Doctor John Green III
Founder of the Worcester Public Library

Dr. John Green, III was born in Worcester on April 19, 1784. From the age of 6 he lived in the brick mansion built by his father, Dr. John Green, II, at 248-254 Main Street (opposite Central Street), just south of his office and apothecary shop. In 1849, a forward thinking Dr. Green, III had gas lamps put in, and in 1862 a bathtub was installed, following the repeal of a Massachusetts law that made bathing unlawful. Dr. John Green, III died in this home in1864 at the age of 81.

Annexed to Dr. Green’s home, behind his apothecary shop, was an herb garden, and on Eden Street, an orchard for his beloved apple trees, which extended uphill to Harvard Street. This street was named for the college that gave him an honorary degree eight years after he began to practice medicine under his father’s tutelage in Worcester. In 1846 John Street, in that vicinity, was named for him. Green’s Lane, now Greenhill Parkway was named for the Green Family who settled there and later built a mansion on Green Hill.

Dr. Green’s early medical training was with his father. He did attend Brown University and later, in 1827, was awarded honorary degrees in medicine from both Harvard University and Brown University. He was the third generation of doctors to serve the people of Central Massachusetts. Dr. Green married Dolly Curtis, who died young and without children. He never remarried and continued to serve the people of Worcester until his death.

Stephen Salisbury once said of him, that his patients seem convinced that Divine Providence committed their lives to Dr. Green.

He is described as a striking figure, six feet tall, slight and stooping; eyes keen and observing. A small portrait of the young Dr. Green, painted in his 30s, hangs in the Worcester Public Library’s Board Room. The local newspaper wrote: “Not to have seen him under his brown broad-brimmed, soft felt hat as he rolled from side to side in that old gig was to miss one of the most striking institutions of Worcester,” and “The doctor’s gig, which has long been one of the 'institutions' of Worcester, and the characteristic dress and manner, the sight of which acted as tonic to the afflicted for nearly half a century.” (Mass. Spy October 18, 1865)

A larger portrait of an older Dr. Green hangs at the Tower Hill Botanic Garden, in Boylston, MA, in honor of his service as the first President of the Worcester County Horticultural Society and as a founding member of that organization. For him “horticulture was a special joy.” This portrait originally hung at Horticultural Hall in Worcester, now the home of the Worcester Historical Society.

In 1862, Dr. John Green was honored to be the first to cross the new causeway built over Lake Quinsigamond, replacing the old floating bridge that connected the Boston Post Road between Worcester and Shrewsbury. Doctor Green reportedly also owned a bathhouse on the lake and enjoyed rowing there as well. “At half past two yesterday afternoon Dr. John Green was first to cross the new road in his carriage. In honor of the event he furnished some refreshments to all the laborers present.” (Daily Spy June 28, 1862)

WORCESTER PUBLIC LIBRARY

Books and book collections were Dr. John Green, III's passion. The first books he purchased, as a student at Brown University, were the three volume set “Chambers Cyclopedia.” Dr. Green, II, his father, was quoted at the time as saying that it “looks like John is going pretty heavily into books.” He (Dr. Green, III) made purchases as opportunity offered on a well digested plan, so that his collection gradually developed itself in such proportions, that he was satisfied to open its treasures to the public in his lifetime.

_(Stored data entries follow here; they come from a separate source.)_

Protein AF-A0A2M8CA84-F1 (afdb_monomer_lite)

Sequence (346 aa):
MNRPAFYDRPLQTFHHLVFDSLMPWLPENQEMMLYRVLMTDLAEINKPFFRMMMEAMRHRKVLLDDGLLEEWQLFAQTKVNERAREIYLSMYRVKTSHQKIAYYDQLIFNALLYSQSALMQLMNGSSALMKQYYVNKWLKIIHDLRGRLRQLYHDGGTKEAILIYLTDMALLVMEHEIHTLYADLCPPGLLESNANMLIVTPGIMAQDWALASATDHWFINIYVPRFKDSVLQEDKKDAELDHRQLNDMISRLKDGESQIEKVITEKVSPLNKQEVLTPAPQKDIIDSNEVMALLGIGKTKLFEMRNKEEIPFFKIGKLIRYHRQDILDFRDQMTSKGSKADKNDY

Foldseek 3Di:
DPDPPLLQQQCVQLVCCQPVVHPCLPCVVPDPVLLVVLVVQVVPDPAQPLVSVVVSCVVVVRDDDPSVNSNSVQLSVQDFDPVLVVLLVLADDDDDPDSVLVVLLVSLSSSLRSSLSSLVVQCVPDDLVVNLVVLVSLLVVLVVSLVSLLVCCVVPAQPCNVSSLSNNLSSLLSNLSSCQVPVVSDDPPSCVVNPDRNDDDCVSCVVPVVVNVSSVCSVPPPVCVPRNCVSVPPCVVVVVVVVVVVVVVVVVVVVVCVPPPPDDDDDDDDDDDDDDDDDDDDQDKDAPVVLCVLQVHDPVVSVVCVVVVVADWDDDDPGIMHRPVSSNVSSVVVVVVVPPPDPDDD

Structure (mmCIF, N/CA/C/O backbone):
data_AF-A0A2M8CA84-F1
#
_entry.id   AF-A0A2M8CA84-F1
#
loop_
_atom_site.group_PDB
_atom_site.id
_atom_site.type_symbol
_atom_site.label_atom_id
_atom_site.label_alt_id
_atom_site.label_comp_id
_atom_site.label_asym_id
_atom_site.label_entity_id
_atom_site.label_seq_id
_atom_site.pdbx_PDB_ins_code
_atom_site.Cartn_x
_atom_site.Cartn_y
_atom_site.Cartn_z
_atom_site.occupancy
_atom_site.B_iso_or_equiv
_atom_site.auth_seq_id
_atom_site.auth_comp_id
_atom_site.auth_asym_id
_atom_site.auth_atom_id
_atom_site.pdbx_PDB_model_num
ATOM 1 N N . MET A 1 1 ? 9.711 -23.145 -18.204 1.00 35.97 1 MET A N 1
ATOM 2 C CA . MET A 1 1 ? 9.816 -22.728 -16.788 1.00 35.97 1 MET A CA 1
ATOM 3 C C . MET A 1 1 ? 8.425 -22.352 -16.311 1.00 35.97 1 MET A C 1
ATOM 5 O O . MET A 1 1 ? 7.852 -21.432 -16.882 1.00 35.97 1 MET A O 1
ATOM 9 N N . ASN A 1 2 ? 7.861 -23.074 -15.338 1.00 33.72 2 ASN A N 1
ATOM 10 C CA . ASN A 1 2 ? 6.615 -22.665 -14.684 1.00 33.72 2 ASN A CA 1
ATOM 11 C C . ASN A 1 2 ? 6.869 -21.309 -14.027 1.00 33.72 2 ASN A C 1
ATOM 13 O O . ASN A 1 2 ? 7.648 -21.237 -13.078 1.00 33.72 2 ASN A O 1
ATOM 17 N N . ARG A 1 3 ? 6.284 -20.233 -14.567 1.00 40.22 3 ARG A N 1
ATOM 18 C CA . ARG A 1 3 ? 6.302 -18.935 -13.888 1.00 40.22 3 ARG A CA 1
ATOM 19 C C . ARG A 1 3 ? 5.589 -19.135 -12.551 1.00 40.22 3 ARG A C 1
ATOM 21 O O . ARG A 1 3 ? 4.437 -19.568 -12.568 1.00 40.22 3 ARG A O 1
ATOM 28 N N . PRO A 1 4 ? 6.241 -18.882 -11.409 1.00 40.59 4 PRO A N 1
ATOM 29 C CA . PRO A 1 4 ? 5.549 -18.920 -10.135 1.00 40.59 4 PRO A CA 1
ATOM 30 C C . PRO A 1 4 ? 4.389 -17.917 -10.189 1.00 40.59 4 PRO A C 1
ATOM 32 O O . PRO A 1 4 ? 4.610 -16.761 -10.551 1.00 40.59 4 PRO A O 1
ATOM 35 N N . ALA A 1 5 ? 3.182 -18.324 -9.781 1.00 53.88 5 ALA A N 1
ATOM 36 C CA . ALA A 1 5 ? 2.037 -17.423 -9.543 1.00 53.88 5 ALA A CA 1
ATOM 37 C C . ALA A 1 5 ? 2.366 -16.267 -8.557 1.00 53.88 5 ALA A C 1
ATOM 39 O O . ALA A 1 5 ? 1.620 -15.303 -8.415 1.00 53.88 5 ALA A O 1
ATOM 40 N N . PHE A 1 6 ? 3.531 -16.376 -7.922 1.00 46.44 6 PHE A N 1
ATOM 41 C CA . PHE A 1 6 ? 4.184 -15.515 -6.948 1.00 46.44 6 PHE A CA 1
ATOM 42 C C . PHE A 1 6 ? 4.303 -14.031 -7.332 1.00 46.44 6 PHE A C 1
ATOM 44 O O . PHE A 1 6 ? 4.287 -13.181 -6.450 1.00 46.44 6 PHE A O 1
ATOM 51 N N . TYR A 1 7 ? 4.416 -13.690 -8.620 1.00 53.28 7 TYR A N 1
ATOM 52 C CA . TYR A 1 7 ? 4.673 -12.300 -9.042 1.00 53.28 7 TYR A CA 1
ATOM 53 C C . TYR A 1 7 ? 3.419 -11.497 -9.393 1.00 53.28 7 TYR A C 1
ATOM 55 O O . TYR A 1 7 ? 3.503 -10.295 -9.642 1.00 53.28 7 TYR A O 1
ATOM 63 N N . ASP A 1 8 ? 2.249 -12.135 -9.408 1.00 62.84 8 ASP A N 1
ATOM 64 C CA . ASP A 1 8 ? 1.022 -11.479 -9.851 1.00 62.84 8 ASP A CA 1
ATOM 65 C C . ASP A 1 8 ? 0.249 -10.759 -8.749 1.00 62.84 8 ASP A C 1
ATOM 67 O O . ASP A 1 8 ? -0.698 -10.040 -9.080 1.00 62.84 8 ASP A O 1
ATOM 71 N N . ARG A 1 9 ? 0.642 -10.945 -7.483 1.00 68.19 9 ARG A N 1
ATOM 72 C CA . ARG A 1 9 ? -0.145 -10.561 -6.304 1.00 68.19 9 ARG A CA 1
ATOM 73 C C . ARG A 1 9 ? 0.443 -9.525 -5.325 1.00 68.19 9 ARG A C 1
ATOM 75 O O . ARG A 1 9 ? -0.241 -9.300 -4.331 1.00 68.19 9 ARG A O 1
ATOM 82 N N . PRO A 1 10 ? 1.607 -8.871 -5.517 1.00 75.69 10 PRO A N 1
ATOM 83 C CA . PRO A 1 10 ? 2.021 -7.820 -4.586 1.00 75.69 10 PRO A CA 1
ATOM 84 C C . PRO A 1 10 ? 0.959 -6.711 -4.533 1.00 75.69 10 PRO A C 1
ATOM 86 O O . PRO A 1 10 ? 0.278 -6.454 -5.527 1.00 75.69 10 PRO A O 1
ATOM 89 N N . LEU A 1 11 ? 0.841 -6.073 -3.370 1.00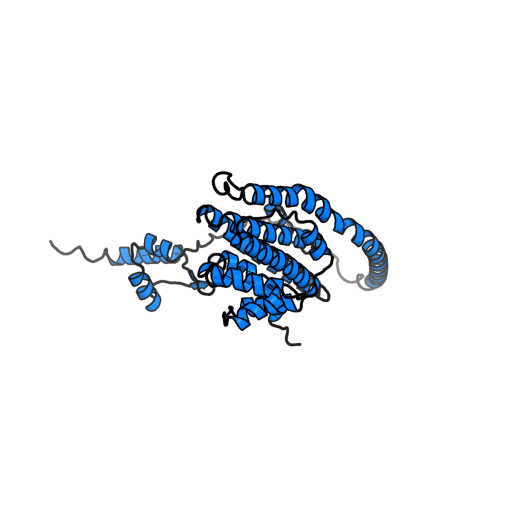 89.69 11 LEU A N 1
ATOM 90 C CA . LEU A 1 11 ? -0.196 -5.127 -2.947 1.00 89.69 11 LEU A CA 1
ATOM 91 C C . LEU A 1 11 ? -1.488 -5.748 -2.367 1.00 89.69 11 LEU A C 1
ATOM 93 O O . LEU A 1 11 ? -2.478 -5.030 -2.213 1.00 89.69 11 LEU A O 1
ATOM 97 N N . GLN A 1 12 ? -1.489 -7.028 -1.961 1.00 92.00 12 GLN A N 1
ATOM 98 C CA . GLN A 1 12 ? -2.610 -7.618 -1.204 1.00 92.00 12 GLN A CA 1
ATOM 99 C C . GLN A 1 12 ? -2.822 -6.921 0.143 1.00 92.00 12 GLN A C 1
ATOM 101 O O . GLN A 1 12 ? -3.962 -6.671 0.521 1.00 92.00 12 GLN A O 1
ATOM 106 N N . THR A 1 13 ? -1.756 -6.549 0.854 1.00 91.81 13 THR A N 1
ATOM 107 C CA . THR A 1 13 ? -1.854 -5.813 2.125 1.00 91.81 13 THR A CA 1
ATOM 108 C C . THR A 1 13 ? -2.645 -4.523 1.927 1.00 91.81 13 THR A C 1
ATOM 110 O O . THR A 1 13 ? -3.595 -4.265 2.662 1.00 91.81 13 THR A O 1
ATOM 113 N N . PHE A 1 14 ? -2.315 -3.743 0.892 1.00 92.62 14 PHE A N 1
ATOM 114 C CA . PHE A 1 14 ? -3.050 -2.523 0.561 1.00 92.62 14 PHE A CA 1
ATOM 115 C C . PHE A 1 14 ? -4.482 -2.828 0.120 1.00 92.62 14 PHE A C 1
ATOM 117 O O . PHE A 1 14 ? -5.405 -2.174 0.589 1.00 92.62 14 PHE A O 1
ATOM 124 N N . HIS A 1 15 ? -4.696 -3.850 -0.712 1.00 90.94 15 HIS A N 1
ATOM 125 C CA . HIS A 1 15 ? -6.038 -4.280 -1.102 1.00 90.94 15 HIS A CA 1
ATOM 126 C C . HIS A 1 15 ? -6.920 -4.577 0.117 1.00 90.94 15 HIS A C 1
ATOM 128 O O . HIS A 1 15 ? -8.018 -4.042 0.231 1.00 90.94 15 HIS A O 1
ATOM 134 N N . HIS A 1 16 ? -6.435 -5.373 1.062 1.00 86.56 16 HIS A N 1
ATOM 135 C CA . HIS A 1 16 ? -7.182 -5.702 2.270 1.00 86.56 16 HIS A CA 1
ATOM 136 C C . HIS A 1 16 ? -7.418 -4.485 3.176 1.00 86.56 16 HIS A C 1
ATOM 138 O O . HIS A 1 16 ? -8.501 -4.353 3.743 1.00 86.56 16 HIS A O 1
ATOM 144 N N . LEU A 1 17 ? -6.463 -3.550 3.270 1.00 86.75 17 LEU A N 1
ATOM 145 C CA . LEU A 1 17 ? -6.687 -2.284 3.980 1.00 86.75 17 LEU A CA 1
ATOM 146 C C . LEU A 1 17 ? -7.854 -1.488 3.374 1.00 86.75 17 LEU A C 1
ATOM 148 O O . LEU A 1 17 ? -8.624 -0.866 4.103 1.00 86.75 17 LEU A O 1
ATOM 152 N N . VAL A 1 18 ? -8.006 -1.545 2.050 1.00 85.69 18 VAL A N 1
ATOM 153 C CA . VAL A 1 18 ? -9.036 -0.816 1.303 1.00 85.69 18 VAL A CA 1
ATOM 154 C C . VAL A 1 18 ? -10.395 -1.515 1.327 1.00 85.69 18 VAL A C 1
ATOM 156 O O . VAL A 1 18 ? -11.420 -0.873 1.546 1.00 85.69 18 VAL A O 1
ATOM 159 N N . PHE A 1 19 ? -10.443 -2.813 1.042 1.00 83.19 19 PHE A N 1
ATOM 160 C CA . PHE A 1 19 ? -11.706 -3.507 0.770 1.00 83.19 19 PHE A CA 1
ATOM 161 C C . PHE A 1 19 ? -12.309 -4.182 1.984 1.00 83.19 19 PHE A C 1
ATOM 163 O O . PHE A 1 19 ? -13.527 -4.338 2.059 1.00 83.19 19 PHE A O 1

During his lifetime he used at least four different bookplates. The oldest is labeled “Dr. John Green, physician, dentist, surgeon, apothecary and man-midwife,” with a border of 85 tiny drawings of skull and crossbones.

In 1855 Dr. Green gave 5,000 volumes of his extensive book collection to the Worcester Lyceum on a 5-year loan. As this loan period was about to expire in November of 1859, Dr. Green made known to the Directors of the Lyceum and to the Mayor of the City, his desire to endow a public library. The original donation of these 5,000 volumes and his promised donation of the remainder of his collection, over 7,000 additional volumes (valued at over $10,000) to the City of Worcester, was with the condition that the City “erect a suitable library building.” The new library was to hold these books “in trust for the free use of the citizens and public forever as a library of consultation and reference.”

The Library was established on December 23, 1859. The last of the books, which came to the new Worcester Public Library upon Dr. Green’s death in 1864, brought the total number of books to 12,000 volumes. In his will, Dr. Green left $30,000 to the City of Worcester as "an endowment for a department created by him in that institution." At his death Dr. John Green’s estate was valued at $175,000. The Dr. Green collection is now housed in the closed stacks of the Worcester Public Library.

"This Library (Worcester Public Library) is his offspring and his gift to all the people of Worcester."